Inocencia y naturaleza truncadas. “El río baja sucio”, de David Trueba

por Dic 11, 2019

Inocencia y naturaleza truncadas. “El río baja sucio”, de David Trueba

por

David Trueba, El río baja sucio

Madrid, Siruela

193 páginas, 14,90 euros

El periodista y director de cine David Trueba regresa a la creación literaria de la mano de El río baja sucio, su sexta novela. Si ya en su obra anterior, Tierra de campos (2017), reivindicaba la vuelta a los orígenes y a la tierra, en este nuevo título cobra un especial protagonismo el espacio como conformador de la personalidad, en concreto, la influencia determinante del paisaje y las circunstancias que lo rodean a la hora de que dos jóvenes afronten el duro trago de crecer de golpe, de hacerse mayores, de perder la inocencia de la infancia en favor de la madurez y de una nueva etapa como miembros de una sociedad que muchas veces no los comprende.
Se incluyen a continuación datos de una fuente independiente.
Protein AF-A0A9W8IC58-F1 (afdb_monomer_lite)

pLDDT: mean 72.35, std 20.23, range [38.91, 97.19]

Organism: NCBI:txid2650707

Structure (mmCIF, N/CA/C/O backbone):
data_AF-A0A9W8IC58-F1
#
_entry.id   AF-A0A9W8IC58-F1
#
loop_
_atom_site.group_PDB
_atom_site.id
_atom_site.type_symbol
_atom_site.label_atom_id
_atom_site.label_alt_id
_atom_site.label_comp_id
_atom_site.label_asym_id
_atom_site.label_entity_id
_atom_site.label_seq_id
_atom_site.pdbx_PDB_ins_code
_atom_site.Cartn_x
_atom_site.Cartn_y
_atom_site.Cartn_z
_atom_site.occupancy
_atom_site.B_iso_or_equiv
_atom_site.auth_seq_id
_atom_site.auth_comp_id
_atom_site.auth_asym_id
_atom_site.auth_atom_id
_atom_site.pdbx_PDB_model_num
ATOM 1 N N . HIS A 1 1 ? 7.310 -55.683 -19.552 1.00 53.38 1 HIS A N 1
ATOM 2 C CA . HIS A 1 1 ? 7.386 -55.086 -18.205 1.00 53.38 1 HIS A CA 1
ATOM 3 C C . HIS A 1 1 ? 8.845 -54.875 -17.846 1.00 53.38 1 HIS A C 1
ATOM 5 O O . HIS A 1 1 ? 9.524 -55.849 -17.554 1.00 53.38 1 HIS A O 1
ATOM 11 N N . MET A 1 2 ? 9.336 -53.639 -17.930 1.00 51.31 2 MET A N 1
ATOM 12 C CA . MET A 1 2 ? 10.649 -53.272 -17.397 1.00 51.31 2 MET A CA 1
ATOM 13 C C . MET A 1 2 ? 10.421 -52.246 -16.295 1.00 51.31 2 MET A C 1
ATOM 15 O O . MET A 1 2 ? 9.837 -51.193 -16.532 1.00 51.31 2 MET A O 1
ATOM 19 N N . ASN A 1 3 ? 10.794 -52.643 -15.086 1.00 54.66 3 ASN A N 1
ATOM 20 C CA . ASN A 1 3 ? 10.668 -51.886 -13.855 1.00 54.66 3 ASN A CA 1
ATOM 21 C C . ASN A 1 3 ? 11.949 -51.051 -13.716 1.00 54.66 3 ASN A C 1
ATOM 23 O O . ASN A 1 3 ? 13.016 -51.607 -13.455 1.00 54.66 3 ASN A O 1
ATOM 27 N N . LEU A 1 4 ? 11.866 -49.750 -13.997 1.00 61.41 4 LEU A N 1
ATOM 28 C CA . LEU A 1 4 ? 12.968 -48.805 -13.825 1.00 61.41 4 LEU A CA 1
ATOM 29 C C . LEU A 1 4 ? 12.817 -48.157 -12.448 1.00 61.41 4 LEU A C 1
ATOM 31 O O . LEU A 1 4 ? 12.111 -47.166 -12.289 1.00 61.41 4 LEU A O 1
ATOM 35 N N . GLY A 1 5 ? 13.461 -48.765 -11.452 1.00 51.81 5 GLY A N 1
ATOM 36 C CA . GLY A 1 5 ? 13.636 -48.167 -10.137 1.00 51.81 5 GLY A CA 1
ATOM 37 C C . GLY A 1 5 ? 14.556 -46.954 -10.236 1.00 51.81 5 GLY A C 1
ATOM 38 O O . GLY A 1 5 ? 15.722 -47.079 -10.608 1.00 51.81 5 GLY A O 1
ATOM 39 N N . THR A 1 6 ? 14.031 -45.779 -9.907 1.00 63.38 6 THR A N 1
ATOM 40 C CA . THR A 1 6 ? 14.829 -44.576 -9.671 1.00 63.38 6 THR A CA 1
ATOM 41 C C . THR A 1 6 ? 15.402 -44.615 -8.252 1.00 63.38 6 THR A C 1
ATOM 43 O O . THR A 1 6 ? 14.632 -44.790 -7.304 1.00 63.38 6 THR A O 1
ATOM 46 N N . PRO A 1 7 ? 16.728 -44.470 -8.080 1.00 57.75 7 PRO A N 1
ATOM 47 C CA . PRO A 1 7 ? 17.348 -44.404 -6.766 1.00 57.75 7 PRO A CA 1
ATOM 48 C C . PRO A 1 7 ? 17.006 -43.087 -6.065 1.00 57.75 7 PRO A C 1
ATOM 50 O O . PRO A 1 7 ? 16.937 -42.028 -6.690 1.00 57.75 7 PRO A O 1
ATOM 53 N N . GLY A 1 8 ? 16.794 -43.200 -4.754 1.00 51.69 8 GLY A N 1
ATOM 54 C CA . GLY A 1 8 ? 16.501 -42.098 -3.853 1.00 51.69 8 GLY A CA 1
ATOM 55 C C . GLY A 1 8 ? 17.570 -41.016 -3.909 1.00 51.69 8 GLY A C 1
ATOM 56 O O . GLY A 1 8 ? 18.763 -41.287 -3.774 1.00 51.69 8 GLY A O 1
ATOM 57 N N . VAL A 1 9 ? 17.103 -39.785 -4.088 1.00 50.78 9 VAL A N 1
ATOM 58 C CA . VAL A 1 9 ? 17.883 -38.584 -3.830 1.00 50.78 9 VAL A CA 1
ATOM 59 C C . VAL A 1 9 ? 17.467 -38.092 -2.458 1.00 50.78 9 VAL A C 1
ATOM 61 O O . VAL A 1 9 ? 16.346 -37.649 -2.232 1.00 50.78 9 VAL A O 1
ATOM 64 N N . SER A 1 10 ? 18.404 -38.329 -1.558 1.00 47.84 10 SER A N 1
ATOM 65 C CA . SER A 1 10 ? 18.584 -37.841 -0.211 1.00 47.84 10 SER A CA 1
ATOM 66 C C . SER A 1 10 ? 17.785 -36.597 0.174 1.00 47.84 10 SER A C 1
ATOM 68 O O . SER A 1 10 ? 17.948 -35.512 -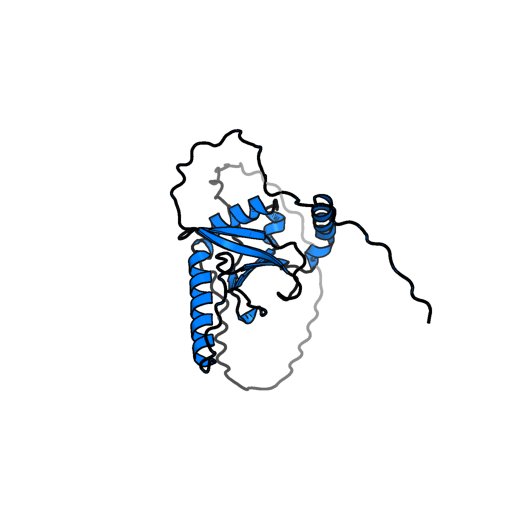0.378 1.00 47.84 10 SER A O 1
ATOM 70 N N . ASP A 1 11 ? 17.017 -36.805 1.234 1.00 48.62 11 ASP A N 1
ATOM 71 C CA . ASP A 1 11 ? 16.693 -35.871 2.300 1.00 48.62 11 ASP A CA 1
ATOM 72 C C . ASP A 1 11 ? 17.986 -35.175 2.785 1.00 48.62 11 ASP A C 1
ATOM 74 O O . ASP A 1 11 ? 18.782 -35.746 3.535 1.00 48.62 11 ASP A O 1
ATOM 78 N N . VAL A 1 12 ? 18.275 -33.985 2.251 1.00 48.66 12 VAL A N 1
ATOM 79 C CA . VAL A 1 12 ? 19.368 -33.114 2.708 1.00 48.66 12 VAL A CA 1
ATOM 80 C C . VAL A 1 12 ? 18.842 -31.686 2.788 1.00 48.66 12 VAL A C 1
ATOM 82 O O . VAL A 1 12 ? 18.819 -30.954 1.805 1.00 48.66 12 VAL A O 1
ATOM 85 N N . VAL A 1 13 ? 18.391 -31.343 3.992 1.00 48.12 13 VAL A N 1
ATOM 86 C CA . VAL A 1 13 ? 18.715 -30.115 4.731 1.00 48.12 13 VAL A CA 1
ATOM 87 C C . VAL A 1 13 ? 18.887 -28.843 3.889 1.00 48.12 13 VAL A C 1
ATOM 89 O O . VAL A 1 13 ? 19.953 -28.577 3.339 1.00 48.12 13 VAL A O 1
ATOM 92 N N . ALA A 1 14 ? 17.873 -27.983 3.950 1.00 48.12 14 ALA A N 1
ATOM 93 C CA . ALA A 1 14 ? 18.058 -26.537 3.928 1.00 48.12 14 ALA A CA 1
ATOM 94 C C . ALA A 1 14 ? 16.987 -25.880 4.818 1.00 48.12 14 ALA A C 1
ATOM 96 O O . ALA A 1 14 ? 16.075 -25.208 4.344 1.00 48.12 14 ALA A O 1
ATOM 97 N N . GLU A 1 15 ? 17.109 -26.100 6.133 1.00 49.78 15 GLU A N 1
ATOM 98 C CA . GLU A 1 15 ? 16.778 -25.068 7.122 1.00 49.78 15 GLU A CA 1
ATOM 99 C C . GLU A 1 15 ? 17.614 -23.833 6.763 1.00 49.78 15 GLU A C 1
ATOM 101 O O . GLU A 1 15 ? 18.793 -23.737 7.105 1.00 49.78 15 GLU A O 1
ATOM 106 N N . LEU A 1 16 ? 17.034 -22.919 5.992 1.00 43.31 16 LEU A N 1
ATOM 107 C CA . LEU A 1 16 ? 17.642 -21.629 5.705 1.00 43.31 16 LEU A CA 1
ATOM 108 C C . LEU A 1 16 ? 16.897 -20.547 6.487 1.00 43.31 16 LEU A C 1
ATOM 110 O O . LEU A 1 16 ? 15.840 -20.066 6.094 1.00 43.31 16 LEU A O 1
ATOM 114 N N . CYS A 1 17 ? 17.549 -20.177 7.590 1.00 42.41 17 CYS A N 1
ATOM 115 C CA . CYS A 1 17 ? 17.715 -18.808 8.073 1.00 42.41 17 CYS A CA 1
ATOM 116 C C . CYS A 1 17 ? 16.516 -18.121 8.747 1.00 42.41 17 CYS A C 1
ATOM 118 O O . CYS A 1 17 ? 16.016 -17.103 8.276 1.00 42.41 17 CYS A O 1
ATOM 120 N N . THR A 1 18 ? 16.189 -18.558 9.964 1.00 42.69 18 THR A N 1
ATOM 121 C CA . THR A 1 18 ? 15.671 -17.660 11.015 1.00 42.69 18 THR A CA 1
ATOM 122 C C . THR A 1 18 ? 16.725 -17.474 12.102 1.00 42.69 18 THR A C 1
ATOM 124 O O . THR A 1 18 ? 16.614 -18.021 13.194 1.00 42.69 18 THR A O 1
ATOM 127 N N . SER A 1 19 ? 17.786 -16.730 11.804 1.00 43.25 19 SER A N 1
ATOM 128 C CA . SER A 1 19 ? 18.693 -16.174 12.819 1.00 43.25 19 SER A CA 1
ATOM 129 C C . SER A 1 19 ? 19.350 -14.936 12.225 1.00 43.25 19 SER A C 1
ATOM 131 O O . SER A 1 19 ? 20.454 -14.989 11.691 1.00 43.25 19 SER A O 1
ATOM 133 N N . ASN A 1 20 ? 18.625 -13.819 12.252 1.00 45.97 20 ASN A N 1
ATOM 134 C CA . ASN A 1 20 ? 19.184 -12.512 11.929 1.00 45.97 20 ASN A CA 1
ATOM 135 C C . ASN A 1 20 ? 19.844 -11.946 13.198 1.00 45.97 20 ASN A C 1
ATOM 137 O O . ASN A 1 20 ? 19.412 -10.937 13.746 1.00 45.97 20 ASN A O 1
ATOM 141 N N . ASP A 1 21 ? 20.867 -12.648 13.686 1.00 51.56 21 ASP A N 1
ATOM 142 C CA . ASP A 1 21 ? 21.778 -12.159 14.714 1.00 51.56 21 ASP A CA 1
ATOM 143 C C . ASP A 1 21 ? 22.969 -11.516 14.002 1.00 51.56 21 ASP A C 1
ATOM 145 O O . ASP A 1 21 ? 23.819 -12.224 13.462 1.00 51.56 21 ASP A O 1
ATOM 149 N N . ASN A 1 22 ? 22.970 -10.178 13.941 1.00 44.03 22 ASN A N 1
ATOM 150 C CA . ASN A 1 22 ? 24.127 -9.267 14.020 1.00 44.03 22 ASN A CA 1
ATOM 151 C C . ASN A 1 22 ? 23.872 -7.957 13.259 1.00 44.03 22 ASN A C 1
ATOM 153 O O . ASN A 1 22 ? 24.094 -7.872 12.054 1.00 44.03 22 ASN A O 1
ATOM 157 N N . ALA A 1 23 ? 23.494 -6.917 14.000 1.00 43.16 23 ALA A N 1
ATOM 158 C CA . ALA A 1 23 ? 24.118 -5.592 13.917 1.00 43.16 23 ALA A CA 1
ATOM 159 C C . ALA A 1 23 ? 23.619 -4.757 15.104 1.00 43.16 23 ALA A C 1
ATOM 161 O O . ALA A 1 23 ? 22.799 -3.852 14.970 1.00 43.16 23 ALA A O 1
ATOM 162 N N . ALA A 1 24 ? 24.087 -5.126 16.295 1.00 50.59 24 ALA A N 1
ATOM 163 C CA . ALA A 1 24 ? 24.075 -4.238 17.439 1.00 50.59 24 ALA A CA 1
ATOM 164 C C . ALA A 1 24 ? 25.169 -3.193 17.225 1.00 50.59 24 ALA A C 1
ATOM 166 O O . ALA A 1 24 ? 26.300 -3.484 17.556 1.00 50.59 24 ALA A O 1
ATOM 167 N N . GLU A 1 25 ? 24.853 -2.025 16.671 1.00 53.25 25 GLU A N 1
ATOM 168 C CA . GLU A 1 25 ? 25.643 -0.800 16.852 1.00 53.25 25 GLU A CA 1
ATOM 169 C C . GLU A 1 25 ? 24.675 0.395 16.676 1.00 53.25 25 GLU A C 1
ATOM 171 O O . GLU A 1 25 ? 24.075 0.565 15.617 1.00 53.25 25 GLU A O 1
ATOM 176 N N . ASP A 1 26 ? 24.507 1.190 17.740 1.00 41.22 26 ASP A N 1
ATOM 177 C CA . ASP A 1 26 ? 23.709 2.431 17.836 1.00 41.22 26 ASP A CA 1
ATOM 178 C C . ASP A 1 26 ? 22.167 2.327 17.869 1.00 41.22 26 ASP A C 1
ATOM 180 O O . ASP A 1 26 ? 21.427 3.064 17.214 1.00 41.22 26 ASP A O 1
ATOM 184 N N . ALA A 1 27 ? 21.646 1.470 18.751 1.00 46.34 27 ALA A N 1
ATOM 185 C CA . ALA A 1 27 ? 20.295 1.648 19.280 1.00 46.34 27 ALA A CA 1
ATOM 186 C C . ALA A 1 27 ? 20.299 2.792 20.311 1.00 46.34 27 ALA A C 1
ATOM 188 O O . ALA A 1 27 ? 20.441 2.568 21.516 1.00 46.34 27 ALA A O 1
ATOM 189 N N . MET A 1 28 ? 20.129 4.034 19.841 1.00 49.53 28 MET A N 1
ATOM 190 C 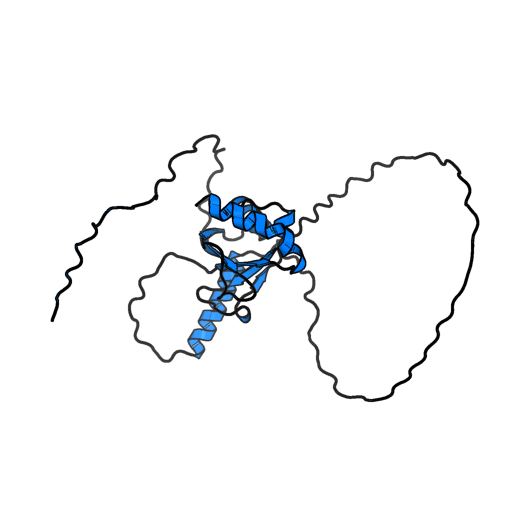CA . MET A 1 28 ? 19.530 5.071 20.680 1.00 49.53 28 MET A CA 1
ATOM 191 C C . MET A 1 28 ? 18.232 4.495 21.245 1.00 49.53 28 MET A C 1
ATOM 193 O O . MET A 1 28 ? 17.360 4.050 20.503 1.00 49.53 28 MET A O 1
ATOM 197 N N . MET A 1 29 ? 18.183 4.448 22.571 1.00 50.53 29 MET A N 1
ATOM 198 C CA . MET A 1 29 ? 17.138 3.878 23.406 1.00 50.53 29 MET A CA 1
ATOM 199 C C . MET A 1 29 ? 15.834 4.663 23.231 1.00 50.53 29 MET A C 1
ATOM 201 O O . MET A 1 29 ? 15.450 5.461 24.083 1.00 50.53 29 MET A O 1
ATOM 205 N N . ASP A 1 30 ? 15.175 4.460 22.092 1.00 50.31 30 ASP A N 1
ATOM 206 C CA . ASP A 1 30 ? 13.792 4.849 21.892 1.00 50.31 30 ASP A CA 1
ATOM 207 C C . ASP A 1 30 ? 12.968 3.894 22.748 1.00 50.31 30 ASP A C 1
ATOM 209 O O . ASP A 1 30 ? 13.035 2.670 22.613 1.00 50.31 30 ASP A O 1
ATOM 213 N N . THR A 1 31 ? 12.304 4.462 23.744 1.00 49.25 31 THR A N 1
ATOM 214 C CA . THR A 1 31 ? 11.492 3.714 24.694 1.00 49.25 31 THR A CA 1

            Para Tom, un adolescente de catorce años, la casa que tiene su madre en la sierra es mucho más que eso: es libertad de horarios, es reencuentro con su mejor amigo, es salir con las bicis hasta la tarde, es juegos y diversión junto al río. En definitiva, es una forma de vida muy diferente a la del Madrid en el que vive, en el que reparte sus horas entre el instituto y los entrenamientos de fútbol, a los que acostumbra a llevarle su padre, separado desde hace poco de su madre. Y en ese otro plano de su vida, a una hora de la capital, se encuentra su amigo Martín, un chico de su edad con ínfulas de influencer al que conoce de siempre. Sin embargo, sus caminos parecen separarse de forma definitiva: la madre de Tom planea vender la casa de la sierra, lo que supondrá el fin de una etapa tan importante para ella como para su hijo. Entre los motivos para esa venta se encuentra la degradación del paisaje, la suciedad que envuelve al río a base de vertidos y falta de inversión en su limpieza, que dota al relato de cierto carácter melancólico que hace recordar el pasado, tal vez mejor, y que consigue que el público reconecte con una realidad más que candente: la lucha por devolver al paisaje su antiguo esplendor, por hacerlo de nuevo habitable a la par que salvaje y convertirlo en un espacio libre de basuras, residuos, olvido. Este será, además, uno de los propósitos de Ros, el vecino recién instalado en la casa de Los Rosales, símbolo del lugar, que poco a poco establecerá un vínculo de complicidad con ambos jóvenes, lo que lleva a pensar que niños y adultos no son en realidad tan diferentes.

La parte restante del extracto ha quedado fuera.